Primeiro filme de Paul B. Preciado, Orlando, A Minha Biografia Política não é mais uma adaptação do romance escrito por Virginia Woolf em 1928 – a história do aristocrata que um dia acordou num corpo de mulher. Então, porquê o título? O filósofo e ativista decidiu endereçar uma carta à memória da escritora britânica contando-lhe as histórias de outros Orlandos que não tiveram direito a uma mudança de sexo tão afortunada como a da sua criação literária, pessoas muitas vezes sujeitas a dúvidas que vão além do feminino e do masculino. Uma carta simbólica, portanto, espécie de livro de reclamações divertido que expõe a parte rugosa da tal biografia do aristocrata; um olhar alternativo. Mais precisamente, o filme é a conjugação de um texto ensaístico com os testemunhos das “personagens reais”, amantes da obra de Woolf, que se debatem com uma realidade menos romanesca.
“Ser trans é descobrir os bastidores da diferença sexual e de género, compreender que uma sociedade é um cenário construído coletivamente e que a masculinidade e a feminilidade são ficções políticas que aprendemos a considerar naturais.” Através de pensamentos como este, lidos em off, o documentário de Preciado elabora a sua bela fantasia colocando-nos, justamente, do lado dos bastidores onde se combatem as ficções políticas do mundo com a ficção de um livro.
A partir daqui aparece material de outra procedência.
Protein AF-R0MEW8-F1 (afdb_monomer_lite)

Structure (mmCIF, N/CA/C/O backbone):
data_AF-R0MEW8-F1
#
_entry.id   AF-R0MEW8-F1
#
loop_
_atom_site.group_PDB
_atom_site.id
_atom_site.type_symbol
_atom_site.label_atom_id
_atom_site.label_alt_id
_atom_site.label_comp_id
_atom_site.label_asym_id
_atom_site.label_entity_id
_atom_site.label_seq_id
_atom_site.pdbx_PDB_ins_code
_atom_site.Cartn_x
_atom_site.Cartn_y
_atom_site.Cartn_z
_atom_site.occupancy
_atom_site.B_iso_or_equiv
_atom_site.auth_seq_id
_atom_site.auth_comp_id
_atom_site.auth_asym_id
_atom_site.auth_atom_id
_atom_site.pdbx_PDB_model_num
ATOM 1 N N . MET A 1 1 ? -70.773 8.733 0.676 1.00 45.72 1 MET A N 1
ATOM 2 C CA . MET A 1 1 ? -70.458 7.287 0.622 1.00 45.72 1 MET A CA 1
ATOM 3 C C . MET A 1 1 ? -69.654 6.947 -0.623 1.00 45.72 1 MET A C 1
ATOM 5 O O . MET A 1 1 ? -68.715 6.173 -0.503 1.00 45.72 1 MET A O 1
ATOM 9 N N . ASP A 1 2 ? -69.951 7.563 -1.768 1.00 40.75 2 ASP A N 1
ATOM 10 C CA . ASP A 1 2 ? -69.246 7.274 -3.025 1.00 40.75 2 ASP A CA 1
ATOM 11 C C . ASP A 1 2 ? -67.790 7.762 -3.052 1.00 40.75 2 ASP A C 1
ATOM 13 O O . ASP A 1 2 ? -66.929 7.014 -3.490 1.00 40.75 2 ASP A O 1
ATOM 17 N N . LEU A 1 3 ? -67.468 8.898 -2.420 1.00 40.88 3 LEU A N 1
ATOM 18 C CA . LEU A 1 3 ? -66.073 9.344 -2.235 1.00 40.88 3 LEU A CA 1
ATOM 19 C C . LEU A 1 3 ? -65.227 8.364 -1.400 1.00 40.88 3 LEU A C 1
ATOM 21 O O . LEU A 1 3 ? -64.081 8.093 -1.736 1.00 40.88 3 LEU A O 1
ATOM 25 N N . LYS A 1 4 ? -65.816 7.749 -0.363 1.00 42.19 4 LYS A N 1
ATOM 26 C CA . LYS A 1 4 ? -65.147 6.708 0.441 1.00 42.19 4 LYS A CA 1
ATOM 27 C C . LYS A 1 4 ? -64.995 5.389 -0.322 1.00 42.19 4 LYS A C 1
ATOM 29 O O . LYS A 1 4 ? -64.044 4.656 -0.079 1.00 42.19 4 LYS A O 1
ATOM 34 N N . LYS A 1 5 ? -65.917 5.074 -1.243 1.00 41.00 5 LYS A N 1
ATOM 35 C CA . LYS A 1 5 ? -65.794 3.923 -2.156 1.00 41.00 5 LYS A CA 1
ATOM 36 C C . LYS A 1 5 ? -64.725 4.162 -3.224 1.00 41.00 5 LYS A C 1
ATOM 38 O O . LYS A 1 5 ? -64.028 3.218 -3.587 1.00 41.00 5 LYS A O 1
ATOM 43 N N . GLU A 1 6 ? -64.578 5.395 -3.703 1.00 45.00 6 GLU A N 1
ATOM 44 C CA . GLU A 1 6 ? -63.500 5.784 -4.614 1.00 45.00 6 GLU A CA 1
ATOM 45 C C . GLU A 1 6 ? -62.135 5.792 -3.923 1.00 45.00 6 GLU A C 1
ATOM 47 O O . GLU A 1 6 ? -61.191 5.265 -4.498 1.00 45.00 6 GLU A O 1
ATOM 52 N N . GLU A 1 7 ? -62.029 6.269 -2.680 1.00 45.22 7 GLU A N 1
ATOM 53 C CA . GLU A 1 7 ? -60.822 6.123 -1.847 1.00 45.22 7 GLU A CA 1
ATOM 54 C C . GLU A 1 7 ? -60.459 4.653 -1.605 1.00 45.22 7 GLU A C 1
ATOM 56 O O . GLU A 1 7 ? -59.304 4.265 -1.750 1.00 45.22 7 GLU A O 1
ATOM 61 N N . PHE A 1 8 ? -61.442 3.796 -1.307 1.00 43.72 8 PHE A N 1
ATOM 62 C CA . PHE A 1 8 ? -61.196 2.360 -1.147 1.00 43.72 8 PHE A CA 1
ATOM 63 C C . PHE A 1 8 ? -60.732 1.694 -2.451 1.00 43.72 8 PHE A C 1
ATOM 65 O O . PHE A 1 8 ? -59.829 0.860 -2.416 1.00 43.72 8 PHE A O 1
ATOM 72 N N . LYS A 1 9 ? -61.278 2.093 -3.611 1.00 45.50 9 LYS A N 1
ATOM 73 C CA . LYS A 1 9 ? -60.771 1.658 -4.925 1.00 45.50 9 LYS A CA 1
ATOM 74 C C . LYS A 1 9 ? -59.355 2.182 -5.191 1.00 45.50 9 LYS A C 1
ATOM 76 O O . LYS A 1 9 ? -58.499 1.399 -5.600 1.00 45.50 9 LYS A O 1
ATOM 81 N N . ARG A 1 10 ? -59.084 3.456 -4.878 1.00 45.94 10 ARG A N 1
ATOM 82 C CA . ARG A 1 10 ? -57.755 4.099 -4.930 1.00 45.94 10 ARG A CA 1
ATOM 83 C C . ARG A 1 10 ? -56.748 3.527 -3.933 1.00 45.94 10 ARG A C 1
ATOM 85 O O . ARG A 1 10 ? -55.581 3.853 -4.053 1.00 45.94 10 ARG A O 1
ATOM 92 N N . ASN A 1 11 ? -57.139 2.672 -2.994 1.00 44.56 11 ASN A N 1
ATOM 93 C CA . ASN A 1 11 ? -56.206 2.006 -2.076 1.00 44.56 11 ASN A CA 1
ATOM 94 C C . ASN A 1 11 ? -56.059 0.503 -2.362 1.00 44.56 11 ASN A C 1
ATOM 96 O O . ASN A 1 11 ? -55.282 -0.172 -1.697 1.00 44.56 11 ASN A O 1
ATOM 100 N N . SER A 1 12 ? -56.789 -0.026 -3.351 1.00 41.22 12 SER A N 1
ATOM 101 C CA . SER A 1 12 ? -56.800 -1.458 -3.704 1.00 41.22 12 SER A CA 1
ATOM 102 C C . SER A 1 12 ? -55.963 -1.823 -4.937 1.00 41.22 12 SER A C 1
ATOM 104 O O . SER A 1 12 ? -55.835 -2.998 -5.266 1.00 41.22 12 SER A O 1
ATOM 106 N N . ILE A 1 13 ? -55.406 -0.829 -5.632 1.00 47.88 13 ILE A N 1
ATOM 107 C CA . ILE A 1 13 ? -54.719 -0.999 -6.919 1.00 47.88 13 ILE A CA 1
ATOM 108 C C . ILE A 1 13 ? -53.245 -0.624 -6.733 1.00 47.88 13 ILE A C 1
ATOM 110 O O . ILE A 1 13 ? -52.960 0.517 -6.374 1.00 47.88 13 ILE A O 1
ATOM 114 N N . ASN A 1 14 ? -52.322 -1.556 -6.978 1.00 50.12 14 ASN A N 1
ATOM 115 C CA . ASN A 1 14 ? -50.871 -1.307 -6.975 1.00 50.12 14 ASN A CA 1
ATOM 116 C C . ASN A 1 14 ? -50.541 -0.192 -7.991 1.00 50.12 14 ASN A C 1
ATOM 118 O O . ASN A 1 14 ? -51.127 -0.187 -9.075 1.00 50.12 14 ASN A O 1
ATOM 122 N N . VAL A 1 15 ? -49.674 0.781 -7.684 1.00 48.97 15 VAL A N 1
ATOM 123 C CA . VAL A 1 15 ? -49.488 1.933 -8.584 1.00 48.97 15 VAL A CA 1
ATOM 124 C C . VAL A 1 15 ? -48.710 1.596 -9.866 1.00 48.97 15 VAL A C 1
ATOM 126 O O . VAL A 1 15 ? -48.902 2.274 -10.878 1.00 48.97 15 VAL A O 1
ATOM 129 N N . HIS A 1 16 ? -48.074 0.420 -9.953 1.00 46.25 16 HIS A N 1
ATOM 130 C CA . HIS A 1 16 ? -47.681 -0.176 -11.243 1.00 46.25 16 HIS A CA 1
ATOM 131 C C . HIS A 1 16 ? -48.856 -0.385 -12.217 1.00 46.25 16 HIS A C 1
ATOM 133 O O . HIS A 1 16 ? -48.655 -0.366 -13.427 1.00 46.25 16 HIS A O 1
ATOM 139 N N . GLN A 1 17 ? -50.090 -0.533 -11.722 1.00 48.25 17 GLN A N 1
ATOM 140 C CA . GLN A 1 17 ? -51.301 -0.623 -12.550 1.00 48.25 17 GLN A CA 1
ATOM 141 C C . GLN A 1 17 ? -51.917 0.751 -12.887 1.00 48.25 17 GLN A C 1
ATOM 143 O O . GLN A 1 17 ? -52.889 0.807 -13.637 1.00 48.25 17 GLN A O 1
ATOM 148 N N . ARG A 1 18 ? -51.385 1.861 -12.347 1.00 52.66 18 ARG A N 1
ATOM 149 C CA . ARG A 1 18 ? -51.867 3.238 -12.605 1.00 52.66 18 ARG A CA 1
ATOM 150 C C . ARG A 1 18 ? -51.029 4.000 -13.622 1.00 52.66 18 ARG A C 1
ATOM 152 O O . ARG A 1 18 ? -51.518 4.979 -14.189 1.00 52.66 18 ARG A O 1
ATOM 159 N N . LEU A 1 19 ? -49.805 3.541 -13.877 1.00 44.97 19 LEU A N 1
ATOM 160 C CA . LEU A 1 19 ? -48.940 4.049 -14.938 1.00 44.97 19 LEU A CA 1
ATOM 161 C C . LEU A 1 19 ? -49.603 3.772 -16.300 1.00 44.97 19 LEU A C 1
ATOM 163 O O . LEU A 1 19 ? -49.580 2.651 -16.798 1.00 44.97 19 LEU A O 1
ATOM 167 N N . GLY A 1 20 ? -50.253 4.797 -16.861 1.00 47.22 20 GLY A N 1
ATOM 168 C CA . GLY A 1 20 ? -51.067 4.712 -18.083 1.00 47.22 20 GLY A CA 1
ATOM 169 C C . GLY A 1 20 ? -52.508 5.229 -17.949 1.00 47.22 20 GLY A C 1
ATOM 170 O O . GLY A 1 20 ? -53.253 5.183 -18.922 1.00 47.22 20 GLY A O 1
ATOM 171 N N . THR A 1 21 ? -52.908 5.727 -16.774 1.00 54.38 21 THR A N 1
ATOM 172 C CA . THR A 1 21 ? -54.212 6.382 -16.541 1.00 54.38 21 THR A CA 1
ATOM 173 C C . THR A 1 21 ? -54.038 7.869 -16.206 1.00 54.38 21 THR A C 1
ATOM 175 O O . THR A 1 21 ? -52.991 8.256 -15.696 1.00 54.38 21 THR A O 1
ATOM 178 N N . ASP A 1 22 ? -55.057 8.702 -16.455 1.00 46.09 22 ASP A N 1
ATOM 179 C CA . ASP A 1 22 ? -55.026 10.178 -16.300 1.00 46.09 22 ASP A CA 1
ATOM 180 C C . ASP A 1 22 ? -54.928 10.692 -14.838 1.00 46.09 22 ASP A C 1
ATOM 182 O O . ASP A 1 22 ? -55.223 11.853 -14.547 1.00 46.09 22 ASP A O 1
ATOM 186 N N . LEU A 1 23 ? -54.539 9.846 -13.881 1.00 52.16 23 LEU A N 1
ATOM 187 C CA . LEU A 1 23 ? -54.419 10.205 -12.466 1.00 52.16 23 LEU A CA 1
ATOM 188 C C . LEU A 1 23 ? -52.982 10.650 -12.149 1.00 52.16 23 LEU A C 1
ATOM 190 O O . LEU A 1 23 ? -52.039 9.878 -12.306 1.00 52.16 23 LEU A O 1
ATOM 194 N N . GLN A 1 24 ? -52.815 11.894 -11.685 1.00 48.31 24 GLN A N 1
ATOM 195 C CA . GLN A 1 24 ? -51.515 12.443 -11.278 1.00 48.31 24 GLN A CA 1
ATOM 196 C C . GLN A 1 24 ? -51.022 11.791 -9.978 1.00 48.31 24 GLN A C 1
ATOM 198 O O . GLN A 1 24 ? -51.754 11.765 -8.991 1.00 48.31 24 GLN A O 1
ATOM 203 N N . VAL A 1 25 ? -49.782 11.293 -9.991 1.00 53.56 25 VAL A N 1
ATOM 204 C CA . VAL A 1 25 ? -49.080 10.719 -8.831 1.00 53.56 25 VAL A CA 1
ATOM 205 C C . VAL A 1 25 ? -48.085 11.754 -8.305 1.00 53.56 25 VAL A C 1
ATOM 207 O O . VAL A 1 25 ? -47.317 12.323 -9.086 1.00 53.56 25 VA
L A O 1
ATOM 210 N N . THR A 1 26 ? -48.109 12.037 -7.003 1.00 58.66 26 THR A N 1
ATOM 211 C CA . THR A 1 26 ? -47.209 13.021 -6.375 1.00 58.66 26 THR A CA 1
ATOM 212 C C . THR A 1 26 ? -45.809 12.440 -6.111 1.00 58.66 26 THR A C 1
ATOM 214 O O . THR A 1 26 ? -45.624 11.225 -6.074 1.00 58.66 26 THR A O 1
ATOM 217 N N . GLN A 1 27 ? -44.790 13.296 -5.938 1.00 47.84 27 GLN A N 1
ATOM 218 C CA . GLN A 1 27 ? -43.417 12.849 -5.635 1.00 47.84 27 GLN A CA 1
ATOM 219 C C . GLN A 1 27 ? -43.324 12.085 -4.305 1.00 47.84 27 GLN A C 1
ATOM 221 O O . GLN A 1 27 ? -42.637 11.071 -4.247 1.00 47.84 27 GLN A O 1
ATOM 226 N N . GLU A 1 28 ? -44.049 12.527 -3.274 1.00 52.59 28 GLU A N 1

Adornados com gorgeiras do século XVII, os Orlandos contemporâneos dão aqui o testemunho da sua jornada pessoal, enquanto se misturam com as palavras de Virginia e ilustram os obstáculos sociais com que se deparam todos os dias no reconhecimento da identidade trans.
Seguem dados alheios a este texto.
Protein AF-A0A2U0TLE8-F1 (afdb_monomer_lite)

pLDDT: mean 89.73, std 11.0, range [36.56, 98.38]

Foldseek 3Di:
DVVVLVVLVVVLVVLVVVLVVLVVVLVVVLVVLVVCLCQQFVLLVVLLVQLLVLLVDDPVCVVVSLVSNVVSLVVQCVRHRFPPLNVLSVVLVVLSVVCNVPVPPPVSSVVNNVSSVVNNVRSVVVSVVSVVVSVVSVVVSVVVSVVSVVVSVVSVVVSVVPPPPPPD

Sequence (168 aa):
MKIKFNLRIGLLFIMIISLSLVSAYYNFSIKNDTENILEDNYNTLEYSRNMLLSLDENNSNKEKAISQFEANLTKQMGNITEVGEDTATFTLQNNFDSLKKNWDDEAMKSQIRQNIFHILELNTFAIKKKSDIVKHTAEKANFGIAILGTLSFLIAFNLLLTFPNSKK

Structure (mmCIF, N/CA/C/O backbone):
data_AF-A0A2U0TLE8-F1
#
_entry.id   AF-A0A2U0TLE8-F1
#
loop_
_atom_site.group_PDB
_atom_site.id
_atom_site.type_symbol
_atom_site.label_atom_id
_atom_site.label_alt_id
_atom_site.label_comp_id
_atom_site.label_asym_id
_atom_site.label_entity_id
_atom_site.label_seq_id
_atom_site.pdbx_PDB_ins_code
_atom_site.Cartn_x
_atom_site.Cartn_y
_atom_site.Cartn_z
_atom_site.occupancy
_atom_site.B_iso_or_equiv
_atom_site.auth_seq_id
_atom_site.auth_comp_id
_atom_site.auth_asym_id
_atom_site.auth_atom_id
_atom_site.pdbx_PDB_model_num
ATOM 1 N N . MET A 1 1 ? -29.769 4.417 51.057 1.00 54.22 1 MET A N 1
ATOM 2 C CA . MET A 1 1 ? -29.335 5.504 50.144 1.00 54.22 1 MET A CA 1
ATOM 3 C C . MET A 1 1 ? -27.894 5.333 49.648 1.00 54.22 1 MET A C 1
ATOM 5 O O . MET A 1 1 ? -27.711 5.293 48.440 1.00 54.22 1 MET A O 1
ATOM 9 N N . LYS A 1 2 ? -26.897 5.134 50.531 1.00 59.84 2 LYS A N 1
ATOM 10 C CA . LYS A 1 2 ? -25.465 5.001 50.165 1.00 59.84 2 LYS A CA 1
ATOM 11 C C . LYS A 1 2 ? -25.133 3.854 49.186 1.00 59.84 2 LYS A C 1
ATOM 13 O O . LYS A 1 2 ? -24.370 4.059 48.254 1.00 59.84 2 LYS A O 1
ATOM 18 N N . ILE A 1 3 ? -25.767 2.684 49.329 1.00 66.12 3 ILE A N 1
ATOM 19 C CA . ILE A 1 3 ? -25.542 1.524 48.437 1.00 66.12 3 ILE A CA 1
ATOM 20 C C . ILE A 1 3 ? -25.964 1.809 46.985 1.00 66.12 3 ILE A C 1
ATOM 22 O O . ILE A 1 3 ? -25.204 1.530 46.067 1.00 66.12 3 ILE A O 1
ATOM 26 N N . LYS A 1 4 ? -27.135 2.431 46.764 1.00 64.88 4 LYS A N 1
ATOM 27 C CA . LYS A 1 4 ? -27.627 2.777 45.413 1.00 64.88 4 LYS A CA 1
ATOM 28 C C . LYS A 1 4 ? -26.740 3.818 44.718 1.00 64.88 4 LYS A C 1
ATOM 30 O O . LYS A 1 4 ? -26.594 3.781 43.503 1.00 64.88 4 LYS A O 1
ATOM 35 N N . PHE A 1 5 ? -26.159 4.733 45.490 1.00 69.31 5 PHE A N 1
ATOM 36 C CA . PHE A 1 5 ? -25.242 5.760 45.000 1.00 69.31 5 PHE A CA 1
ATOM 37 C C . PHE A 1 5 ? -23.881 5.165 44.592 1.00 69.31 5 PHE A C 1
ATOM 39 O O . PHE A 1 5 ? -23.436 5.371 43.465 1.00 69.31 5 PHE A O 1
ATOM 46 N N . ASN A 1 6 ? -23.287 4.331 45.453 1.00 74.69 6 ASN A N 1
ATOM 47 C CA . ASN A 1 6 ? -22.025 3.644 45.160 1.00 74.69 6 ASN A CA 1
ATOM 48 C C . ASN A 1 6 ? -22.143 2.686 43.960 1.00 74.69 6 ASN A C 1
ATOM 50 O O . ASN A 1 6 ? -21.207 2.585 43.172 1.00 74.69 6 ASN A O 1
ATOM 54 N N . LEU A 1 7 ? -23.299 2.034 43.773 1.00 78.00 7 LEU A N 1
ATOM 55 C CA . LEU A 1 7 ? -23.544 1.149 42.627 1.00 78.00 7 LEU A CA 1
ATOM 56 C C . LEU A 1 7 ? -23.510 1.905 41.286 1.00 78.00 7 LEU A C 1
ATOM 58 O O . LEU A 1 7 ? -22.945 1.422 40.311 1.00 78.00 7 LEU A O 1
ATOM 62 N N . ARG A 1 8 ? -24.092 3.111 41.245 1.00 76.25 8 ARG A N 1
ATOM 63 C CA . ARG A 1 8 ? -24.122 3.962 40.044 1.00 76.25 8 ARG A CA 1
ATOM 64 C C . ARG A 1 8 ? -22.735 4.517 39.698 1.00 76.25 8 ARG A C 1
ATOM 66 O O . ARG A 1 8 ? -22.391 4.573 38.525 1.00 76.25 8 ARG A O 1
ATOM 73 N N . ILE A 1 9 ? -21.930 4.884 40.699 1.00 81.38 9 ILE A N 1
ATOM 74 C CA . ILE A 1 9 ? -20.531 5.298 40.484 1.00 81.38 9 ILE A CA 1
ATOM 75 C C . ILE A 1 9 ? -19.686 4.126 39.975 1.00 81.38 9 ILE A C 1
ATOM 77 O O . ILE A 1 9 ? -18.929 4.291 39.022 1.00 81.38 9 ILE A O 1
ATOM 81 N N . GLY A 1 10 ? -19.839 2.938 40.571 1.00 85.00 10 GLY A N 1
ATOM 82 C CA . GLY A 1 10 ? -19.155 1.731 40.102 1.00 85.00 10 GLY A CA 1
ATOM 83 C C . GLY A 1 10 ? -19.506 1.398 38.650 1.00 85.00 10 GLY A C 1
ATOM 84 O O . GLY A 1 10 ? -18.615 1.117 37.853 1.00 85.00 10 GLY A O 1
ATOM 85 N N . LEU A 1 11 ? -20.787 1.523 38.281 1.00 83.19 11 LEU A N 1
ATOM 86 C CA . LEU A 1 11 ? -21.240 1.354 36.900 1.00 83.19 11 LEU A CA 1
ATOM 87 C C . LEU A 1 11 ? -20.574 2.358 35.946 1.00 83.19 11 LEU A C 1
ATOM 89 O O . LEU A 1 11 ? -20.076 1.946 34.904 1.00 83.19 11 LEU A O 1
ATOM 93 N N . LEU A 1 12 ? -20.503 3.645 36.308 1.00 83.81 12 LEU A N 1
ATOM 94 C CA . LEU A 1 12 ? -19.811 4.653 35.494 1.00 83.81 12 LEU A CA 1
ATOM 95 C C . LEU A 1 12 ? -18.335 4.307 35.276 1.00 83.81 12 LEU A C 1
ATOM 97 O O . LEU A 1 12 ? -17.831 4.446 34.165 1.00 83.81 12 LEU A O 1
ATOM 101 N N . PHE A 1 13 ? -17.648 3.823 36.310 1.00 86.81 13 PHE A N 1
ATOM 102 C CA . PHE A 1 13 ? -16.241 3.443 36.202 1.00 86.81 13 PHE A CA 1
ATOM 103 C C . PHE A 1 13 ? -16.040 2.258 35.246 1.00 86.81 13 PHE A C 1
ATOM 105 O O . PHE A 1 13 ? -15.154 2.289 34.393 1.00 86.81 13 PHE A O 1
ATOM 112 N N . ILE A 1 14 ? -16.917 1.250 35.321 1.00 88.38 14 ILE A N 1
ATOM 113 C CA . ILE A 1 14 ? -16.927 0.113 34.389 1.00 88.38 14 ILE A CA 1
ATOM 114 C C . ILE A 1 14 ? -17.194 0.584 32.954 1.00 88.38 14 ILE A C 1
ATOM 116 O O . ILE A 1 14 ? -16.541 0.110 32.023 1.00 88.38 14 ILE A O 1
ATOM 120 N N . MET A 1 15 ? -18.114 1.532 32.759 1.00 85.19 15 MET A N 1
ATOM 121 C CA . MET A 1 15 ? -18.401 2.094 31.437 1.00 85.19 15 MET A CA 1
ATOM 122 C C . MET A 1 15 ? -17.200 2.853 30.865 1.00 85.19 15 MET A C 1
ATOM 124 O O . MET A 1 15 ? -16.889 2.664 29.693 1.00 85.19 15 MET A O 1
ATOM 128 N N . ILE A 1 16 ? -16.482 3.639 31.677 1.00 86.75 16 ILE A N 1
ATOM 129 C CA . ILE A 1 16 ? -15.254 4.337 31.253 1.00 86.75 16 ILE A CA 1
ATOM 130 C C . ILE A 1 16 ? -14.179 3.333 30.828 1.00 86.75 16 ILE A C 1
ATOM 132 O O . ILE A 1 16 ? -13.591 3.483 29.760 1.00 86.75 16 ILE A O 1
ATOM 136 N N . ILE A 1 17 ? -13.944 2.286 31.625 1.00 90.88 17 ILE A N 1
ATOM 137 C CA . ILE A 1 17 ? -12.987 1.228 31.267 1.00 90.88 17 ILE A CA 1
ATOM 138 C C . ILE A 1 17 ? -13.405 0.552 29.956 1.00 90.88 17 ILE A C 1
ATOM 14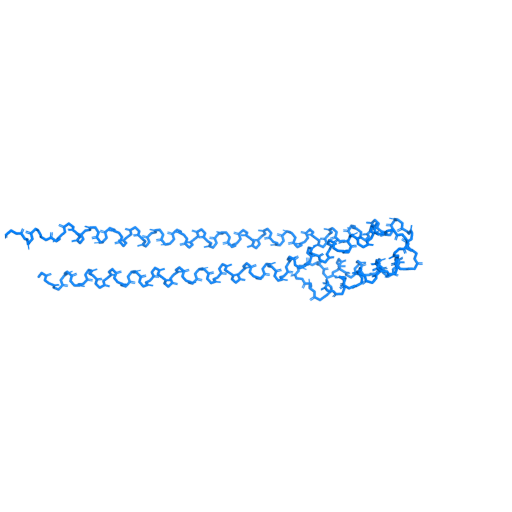0 O O . ILE A 1 17 ? -12.574 0.360 29.072 1.00 90.88 17 ILE A O 1
ATOM 144 N N . SER A 1 18 ? -14.692 0.235 29.807 1.00 87.81 18 SER A N 1
ATOM 145 C CA . SER A 1 18 ? -15.227 -0.403 28.598 1.00 87.81 18 SER A CA 1
ATOM 146 C C . SER A 1 18 ? -15.052 0.487 27.364 1.00 87.81 18 SER A C 1
ATOM 148 O O . SER A 1 18 ? -14.607 0.005 26.328 1.00 87.81 18 SER A O 1
ATOM 150 N N . LEU A 1 19 ? -15.329 1.791 27.480 1.00 87.81 19 LEU A N 1
ATOM 151 C CA . LEU A 1 19 ? -15.093 2.788 26.430 1.00 87.81 19 LEU A CA 1
ATOM 152 C C . LEU A 1 19 ? -13.620 2.823 26.009 1.00 87.81 19 LEU A C 1
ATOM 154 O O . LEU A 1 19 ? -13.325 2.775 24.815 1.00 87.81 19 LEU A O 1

E se chamamos documentário a Orlando, A Minha Biografia Política é apenas por se afigurar o termo mais à mão. O que Paul B. Preciado faz, na qualidade de pessoa trans e de estudioso da política de género e do corpo, está para além da linguagem documental. Trata-se de uma visão criativa e lúdica daquilo que só pode ser plenamente transmitido ao “outro” pela combinação artesanal de palavras e imagens que celebram uma experiência subjetiva multiplicada.
Em certos momentos, sente-se que o discurso entra numa espiral, ou que a “mensagem” é repisada. Mas Preciado acaba por conseguir sempre dar a volta a essa sensação de armadilha filosófica ao trabalhar cenários e camadas de leitura que acolhem a ironia sem moderação – e por falar em falta de moderação, nada como convidar a escritora feminista Virginie Despentes para aparecer no fim da festa e dar a última pincelada no discurso…
cima de tudo, enquanto objeto de cinema, Orlando, A Minha Biografia Política prospera pela vitalidade da sua atitude: o enaltecimento gracioso da força de um livro. Tal como a personagem nascida da pena de Woolf, é um filme que padece de amor pela literatura: docu (Orlando – Uma Biografia, tradução de Ana Luís Faria).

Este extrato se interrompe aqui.